Write out word for word each line from the top of the material through the line that has "ATOM 24 O O". Pictures do not go in.

··········

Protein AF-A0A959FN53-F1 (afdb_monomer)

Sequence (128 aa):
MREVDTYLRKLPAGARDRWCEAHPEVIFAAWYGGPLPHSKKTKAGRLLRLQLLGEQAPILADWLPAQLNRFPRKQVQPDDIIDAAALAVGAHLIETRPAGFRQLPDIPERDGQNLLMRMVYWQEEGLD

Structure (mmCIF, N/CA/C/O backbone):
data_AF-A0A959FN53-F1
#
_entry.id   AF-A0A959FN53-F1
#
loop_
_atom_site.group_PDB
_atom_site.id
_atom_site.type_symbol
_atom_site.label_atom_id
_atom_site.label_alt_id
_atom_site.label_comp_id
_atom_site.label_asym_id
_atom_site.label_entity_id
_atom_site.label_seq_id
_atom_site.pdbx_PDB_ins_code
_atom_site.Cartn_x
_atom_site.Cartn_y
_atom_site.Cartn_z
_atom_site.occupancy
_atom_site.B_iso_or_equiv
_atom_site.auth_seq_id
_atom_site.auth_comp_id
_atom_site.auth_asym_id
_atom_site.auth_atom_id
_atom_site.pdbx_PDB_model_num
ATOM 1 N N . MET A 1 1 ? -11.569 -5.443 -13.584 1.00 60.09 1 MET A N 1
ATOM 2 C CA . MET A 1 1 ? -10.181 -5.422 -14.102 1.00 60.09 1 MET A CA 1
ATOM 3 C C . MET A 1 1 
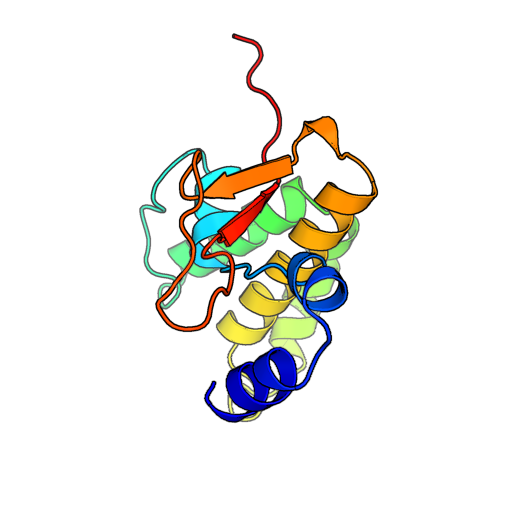? -10.033 -5.670 -15.613 1.00 60.09 1 MET A C 1
ATOM 5 O O . MET A 1 1 ? -8.971 -5.383 -16.134 1.00 60.09 1 MET A O 1
ATOM 9 N N . ARG A 1 2 ? -11.059 -6.099 -16.373 1.00 68.75 2 ARG A N 1
ATOM 10 C CA . ARG A 1 2 ? -10.913 -6.391 -17.823 1.00 68.75 2 ARG A CA 1
ATOM 11 C C . ARG A 1 2 ? -10.540 -5.197 -18.719 1.00 68.75 2 ARG A C 1
ATOM 13 O O . ARG A 1 2 ? -9.906 -5.392 -19.754 1.00 68.75 2 ARG A O 1
ATOM 20 N N . GLU A 1 3 ? -10.946 -3.982 -18.364 1.00 79.25 3 GLU A N 1
ATOM 21 C CA . GLU A 1 3 ? -10.674 -2.789 -19.181 1.00 79.25 3 GLU A CA 1
ATOM 22 C C . GLU A 1 3 ? -9.205 -2.365 -19.126 1.00 79.25 3 GLU A C 1
ATOM 24 O O . GLU A 1 3 ? -8.631 -2.041 -20.164 1.00 79.25 3 GLU A O 1
ATOM 29 N N . VAL A 1 4 ? -8.578 -2.452 -17.947 1.00 78.00 4 VAL A N 1
ATOM 30 C CA . VAL A 1 4 ? -7.148 -2.162 -17.761 1.00 78.00 4 VAL A CA 1
ATOM 31 C C . VAL A 1 4 ? -6.306 -3.161 -18.550 1.00 78.00 4 VAL A C 1
ATOM 33 O O . VAL A 1 4 ? -5.480 -2.742 -19.353 1.00 78.00 4 VAL A O 1
ATOM 36 N N . ASP A 1 5 ? -6.594 -4.461 -18.446 1.00 75.88 5 ASP A N 1
ATOM 37 C CA . ASP A 1 5 ? -5.927 -5.487 -19.260 1.00 
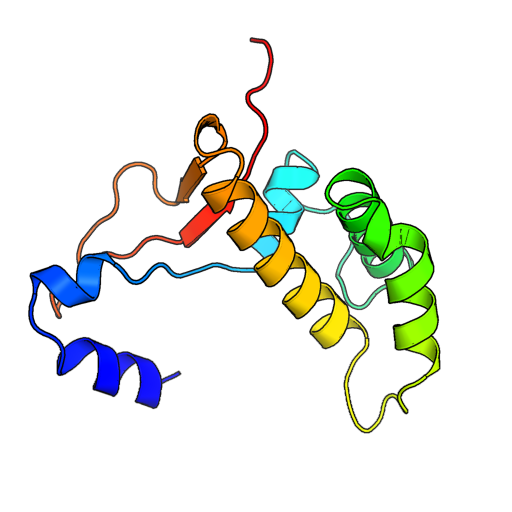75.88 5 ASP A CA 1
ATOM 38 C C . ASP A 1 5 ? -6.065 -5.208 -20.757 1.00 75.88 5 ASP A C 1
ATOM 40 O O . ASP A 1 5 ? -5.106 -5.308 -21.523 1.00 75.88 5 ASP A O 1
ATOM 44 N N . THR A 1 6 ? -7.274 -4.843 -21.192 1.00 82.62 6 THR A N 1
ATOM 45 C CA . THR A 1 6 ? -7.546 -4.522 -22.597 1.00 82.62 6 THR A CA 1
ATOM 46 C C . THR A 1 6 ? -6.739 -3.310 -23.049 1.00 82.62 6 THR A C 1
ATOM 48 O O . THR A 1 6 ? -6.238 -3.293 -24.173 1.00 82.62 6 THR A O 1
ATOM 51 N N . TYR A 1 7 ? -6.591 -2.305 -22.189 1.00 85.06 7 TYR A N 1
ATOM 52 C CA . TYR A 1 7 ? -5.779 -1.129 -22.462 1.00 85.06 7 TYR A CA 1
ATOM 53 C C . TYR A 1 7 ? -4.283 -1.466 -22.527 1.00 85.06 7 TYR A C 1
ATOM 55 O O . TYR A 1 7 ? -3.633 -1.138 -23.518 1.00 85.06 7 TYR A O 1
ATOM 63 N N . LEU A 1 8 ? -3.747 -2.196 -21.543 1.00 81.94 8 LEU A N 1
ATOM 64 C CA . LEU A 1 8 ? -2.338 -2.603 -21.506 1.00 81.94 8 LEU A CA 1
ATOM 65 C C . LEU A 1 8 ? -1.950 -3.427 -22.741 1.00 81.94 8 LEU A C 1
ATOM 67 O O . LEU A 1 8 ? -0.884 -3.221 -23.321 1.00 81.94 8 LEU A O 1
ATOM 71 N N . ARG A 1 9 ? -2.849 -4.292 -23.223 1.00 79.44 9 ARG A N 1
ATOM 72 C CA . ARG A 1 9 ? -2.657 -5.076 -24.457 1.00 79.44 9 ARG A CA 1
ATOM 73 C C . ARG A 1 9 ? -2.572 -4.231 -25.729 1.00 79.44 9 ARG A C 1
ATOM 75 O O . ARG A 1 9 ? -2.031 -4.708 -26.721 1.00 79.44 9 ARG A O 1
ATOM 82 N N . LYS A 1 10 ? -3.083 -2.998 -25.729 1.00 85.19 10 LYS A N 1
ATOM 83 C CA . LYS A 1 10 ? -2.982 -2.078 -26.876 1.00 85.19 10 LYS A CA 1
ATOM 84 C C . LYS A 1 10 ? -1.680 -1.276 -26.882 1.00 85.19 10 LYS A C 1
ATOM 86 O O . LYS A 1 10 ? -1.361 -0.659 -27.893 1.00 85.19 10 LYS A O 1
ATOM 91 N N . LEU A 1 11 ? -0.921 -1.282 -25.784 1.00 83.69 11 LEU A N 1
ATOM 92 C CA . LEU A 1 11 ? 0.338 -0.548 -25.694 1.00 83.69 11 LEU A CA 1
ATOM 93 C C . LEU A 1 11 ? 1.480 -1.287 -26.419 1.00 83.69 11 LEU A C 1
ATOM 95 O O . LEU A 1 11 ? 1.492 -2.526 -26.433 1.00 83.69 11 LEU A O 1
ATOM 99 N N . PRO A 1 12 ? 2.471 -0.559 -26.973 1.00 83.50 12 PRO A N 1
ATOM 100 C CA . PRO A 1 12 ? 3.723 -1.142 -27.458 1.00 83.50 12 PRO A CA 1
ATOM 101 C C . PRO A 1 12 ? 4.441 -1.939 -26.361 1.00 83.50 12 PRO A C 1
ATOM 103 O O . PRO A 1 12 ? 4.353 -1.579 -25.188 1.00 83.50 12 PRO A O 1
ATOM 106 N N . ALA A 1 13 ? 5.193 -2.980 -26.732 1.00 71.50 13 ALA A N 1
ATOM 107 C CA . ALA A 1 13 ? 5.826 -3.902 -25.779 1.00 71.50 13 ALA A CA 1
ATOM 108 C C . ALA A 1 13 ? 6.637 -3.185 -24.677 1.00 71.50 13 ALA A C 1
ATOM 110 O O . ALA A 1 13 ? 6.395 -3.420 -23.498 1.00 71.50 13 ALA A O 1
ATOM 111 N N . GLY A 1 14 ? 7.500 -2.227 -25.036 1.00 72.88 14 GLY A N 1
ATOM 112 C CA . GLY A 1 14 ? 8.303 -1.471 -24.060 1.00 72.88 14 GLY A CA 1
ATOM 113 C C . GLY A 1 14 ? 7.513 -0.483 -23.189 1.00 72.88 14 GLY A C 1
ATOM 114 O O . GLY A 1 14 ? 7.990 -0.065 -22.139 1.00 72.88 14 GLY A O 1
ATOM 115 N N . ALA A 1 15 ? 6.290 -0.113 -23.583 1.00 80.19 15 ALA A N 1
ATOM 116 C CA . ALA A 1 15 ? 5.430 0.751 -22.774 1.00 80.19 15 ALA A CA 1
ATOM 117 C C . ALA A 1 15 ? 4.680 -0.030 -21.685 1.00 80.19 15 ALA A C 1
ATOM 119 O O . ALA A 1 15 ? 4.294 0.565 -20.682 1.00 80.19 15 ALA A O 1
ATOM 120 N N . ARG A 1 16 ? 4.491 -1.346 -21.861 1.00 80.12 16 ARG A N 1
ATOM 121 C CA . ARG A 1 16 ? 3.827 -2.220 -20.878 1.00 80.12 16 ARG A CA 1
ATOM 122 C C . ARG A 1 16 ? 4.693 -2.458 -19.652 1.00 80.12 16 ARG A C 1
ATOM 124 O O . ARG A 1 16 ? 4.177 -2.432 -18.546 1.00 80.12 16 ARG A O 1
ATOM 131 N N . ASP A 1 17 ? 6.002 -2.601 -19.846 1.00 78.88 17 ASP A N 1
ATOM 132 C CA . ASP A 1 17 ? 6.944 -2.900 -18.760 1.00 78.88 17 ASP A CA 1
ATOM 133 C C . ASP A 1 17 ? 7.060 -1.756 -17.727 1.00 78.88 17 ASP A C 1
ATOM 135 O O . ASP A 1 17 ? 7.520 -1.982 -16.606 1.00 78.88 17 ASP A O 1
ATOM 139 N N . ARG A 1 18 ? 6.581 -0.551 -18.078 1.00 80.88 18 ARG A N 1
ATOM 140 C CA . ARG A 1 18 ? 6.454 0.615 -17.186 1.00 80.88 18 ARG A CA 1
ATOM 141 C C . ARG A 1 18 ? 5.284 0.520 -16.203 1.00 80.88 18 ARG A C 1
ATOM 143 O O . ARG A 1 18 ? 5.218 1.326 -15.281 1.00 80.88 18 ARG A O 1
ATOM 150 N N . TRP A 1 19 ? 4.351 -0.403 -16.424 1.00 83.31 19 TRP A N 1
ATOM 151 C CA . TRP A 1 19 ? 3.227 -0.642 -15.527 1.00 83.31 19 TRP A CA 1
ATOM 152 C C . TRP A 1 19 ? 3.593 -1.748 -14.545 1.00 83.31 19 TRP A C 1
ATOM 154 O O . TRP A 1 19 ? 4.161 -2.773 -14.922 1.00 83.31 19 TRP A O 1
ATOM 164 N N . CYS A 1 20 ? 3.249 -1.525 -13.284 1.00 86.06 20 CYS A N 1
ATOM 
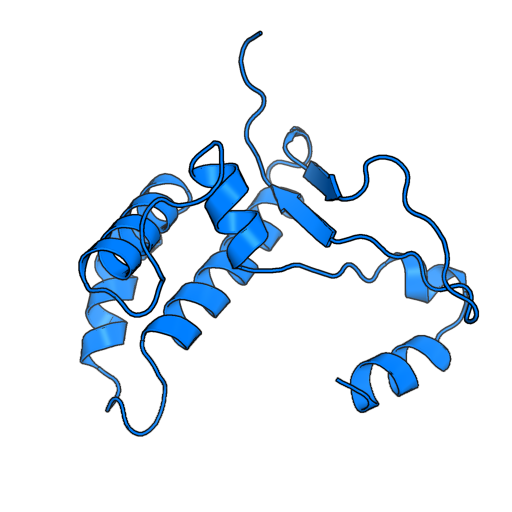165 C CA . CYS A 1 20 ? 3.432 -2.481 -12.205 1.00 86.06 20 CYS A CA 1
ATOM 166 C C . CYS A 1 20 ? 2.095 -2.661 -11.491 1.00 86.06 20 CYS A C 1
ATOM 168 O O . CYS A 1 20 ? 1.366 -1.686 -11.294 1.00 86.06 20 CYS A O 1
ATOM 170 N N . GLU A 1 21 ? 1.791 -3.886 -11.078 1.00 91.81 21 GLU A N 1
ATOM 171 C CA . GLU A 1 21 ? 0.698 -4.136 -10.147 1.00 91.81 21 GLU A CA 1
ATOM 172 C C . GLU A 1 21 ? 1.186 -3.890 -8.716 1.00 91.81 21 GLU A C 1
ATOM 174 O O . GLU A 1 21 ? 2.338 -4.165 -8.390 1.00 91.81 21 GLU A O 1
ATOM 179 N N . ALA A 1 22 ? 0.321 -3.368 -7.853 1.00 94.25 22 ALA A N 1
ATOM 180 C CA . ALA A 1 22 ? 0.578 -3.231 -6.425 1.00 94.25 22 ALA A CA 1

··········

» **Answer for the task**:
Protein AF-A0A959FN53-F1 (afdb_monomer)

Sequence (128 aa):
MREVDTYLRKLPAGARDRWCEAHPEVIFAAWYGGPLPHSKKTKAGRLLRLQLLGEQAPILADWLPAQLNRFPRKQVQPDDIIDAAALAVGAHLIETRPAGFRQLPDIPERDGQNLLMRMVYWQEEGLD

Structure (mmCIF, N/CA/C/O backbone):
data_AF-A0A959FN53-F1
#
_entry.id   AF-A0A959FN53-F1
#
loop_
_atom_site.group_PDB
_atom_site.id
_atom_site.type_symbol
_atom_site.label_atom_id
_atom_site.label_alt_id
_atom_site.label_comp_id
_atom_site.label_asym_id
_atom_site.label_entity_id
_atom_site.label_seq_id
_atom_site.pdbx_PDB_ins_code
_atom_site.Cartn_x
_atom_site.Cartn_y
_atom_site.Cartn_z
_atom_site.occupancy
_atom_site.B_iso_or_equiv
_atom_site.auth_seq_id
_atom_site.auth_comp_id
_atom_site.auth_asym_id
_atom_site.auth_atom_id
_atom_site.pdbx_PDB_model_num
ATOM 1 N N . MET A 1 1 ? -11.569 -5.443 -13.584 1.00 60.09 1 MET A N 1
ATOM 2 C CA . MET A 1 1 ? -10.181 -5.422 -14.102 1.00 60.09 1 MET A CA 1
ATOM 3 C C . MET A 1 1 
? -10.033 -5.670 -15.613 1.00 60.09 1 MET A C 1
ATOM 5 O O . MET A 1 1 ? -8.971 -5.383 -16.134 1.00 60.09 1 MET A O 1
ATOM 9 N N . ARG A 1 2 ? -11.059 -6.099 -16.373 1.00 68.75 2 ARG A N 1
ATOM 10 C CA . ARG A 1 2 ? -10.913 -6.391 -17.823 1.00 68.75 2 ARG A CA 1
ATOM 11 C C . ARG A 1 2 ? -10.540 -5.197 -18.719 1.00 68.75 2 ARG A C 1
ATOM 13 O O . ARG A 1 2 ? -9.906 -5.392 -19.754 1.00 68.75 2 ARG A O 1
ATOM 20 N N . GLU A 1 3 ? -10.946 -3.982 -18.364 1.00 79.25 3 GLU A N 1
ATOM 21 C CA . GLU A 1 3 ? -10.674 -2.789 -19.181 1.00 79.25 3 GLU A CA 1
ATOM 22 C C . GLU A 1 3 ? -9.205 -2.365 -19.126 1.00 79.25 3 GLU A C 1
ATOM 24 O O . GLU A 1 3 ? -8.631 -2.041 -20.164 1.00 79.25 3 GLU A O 1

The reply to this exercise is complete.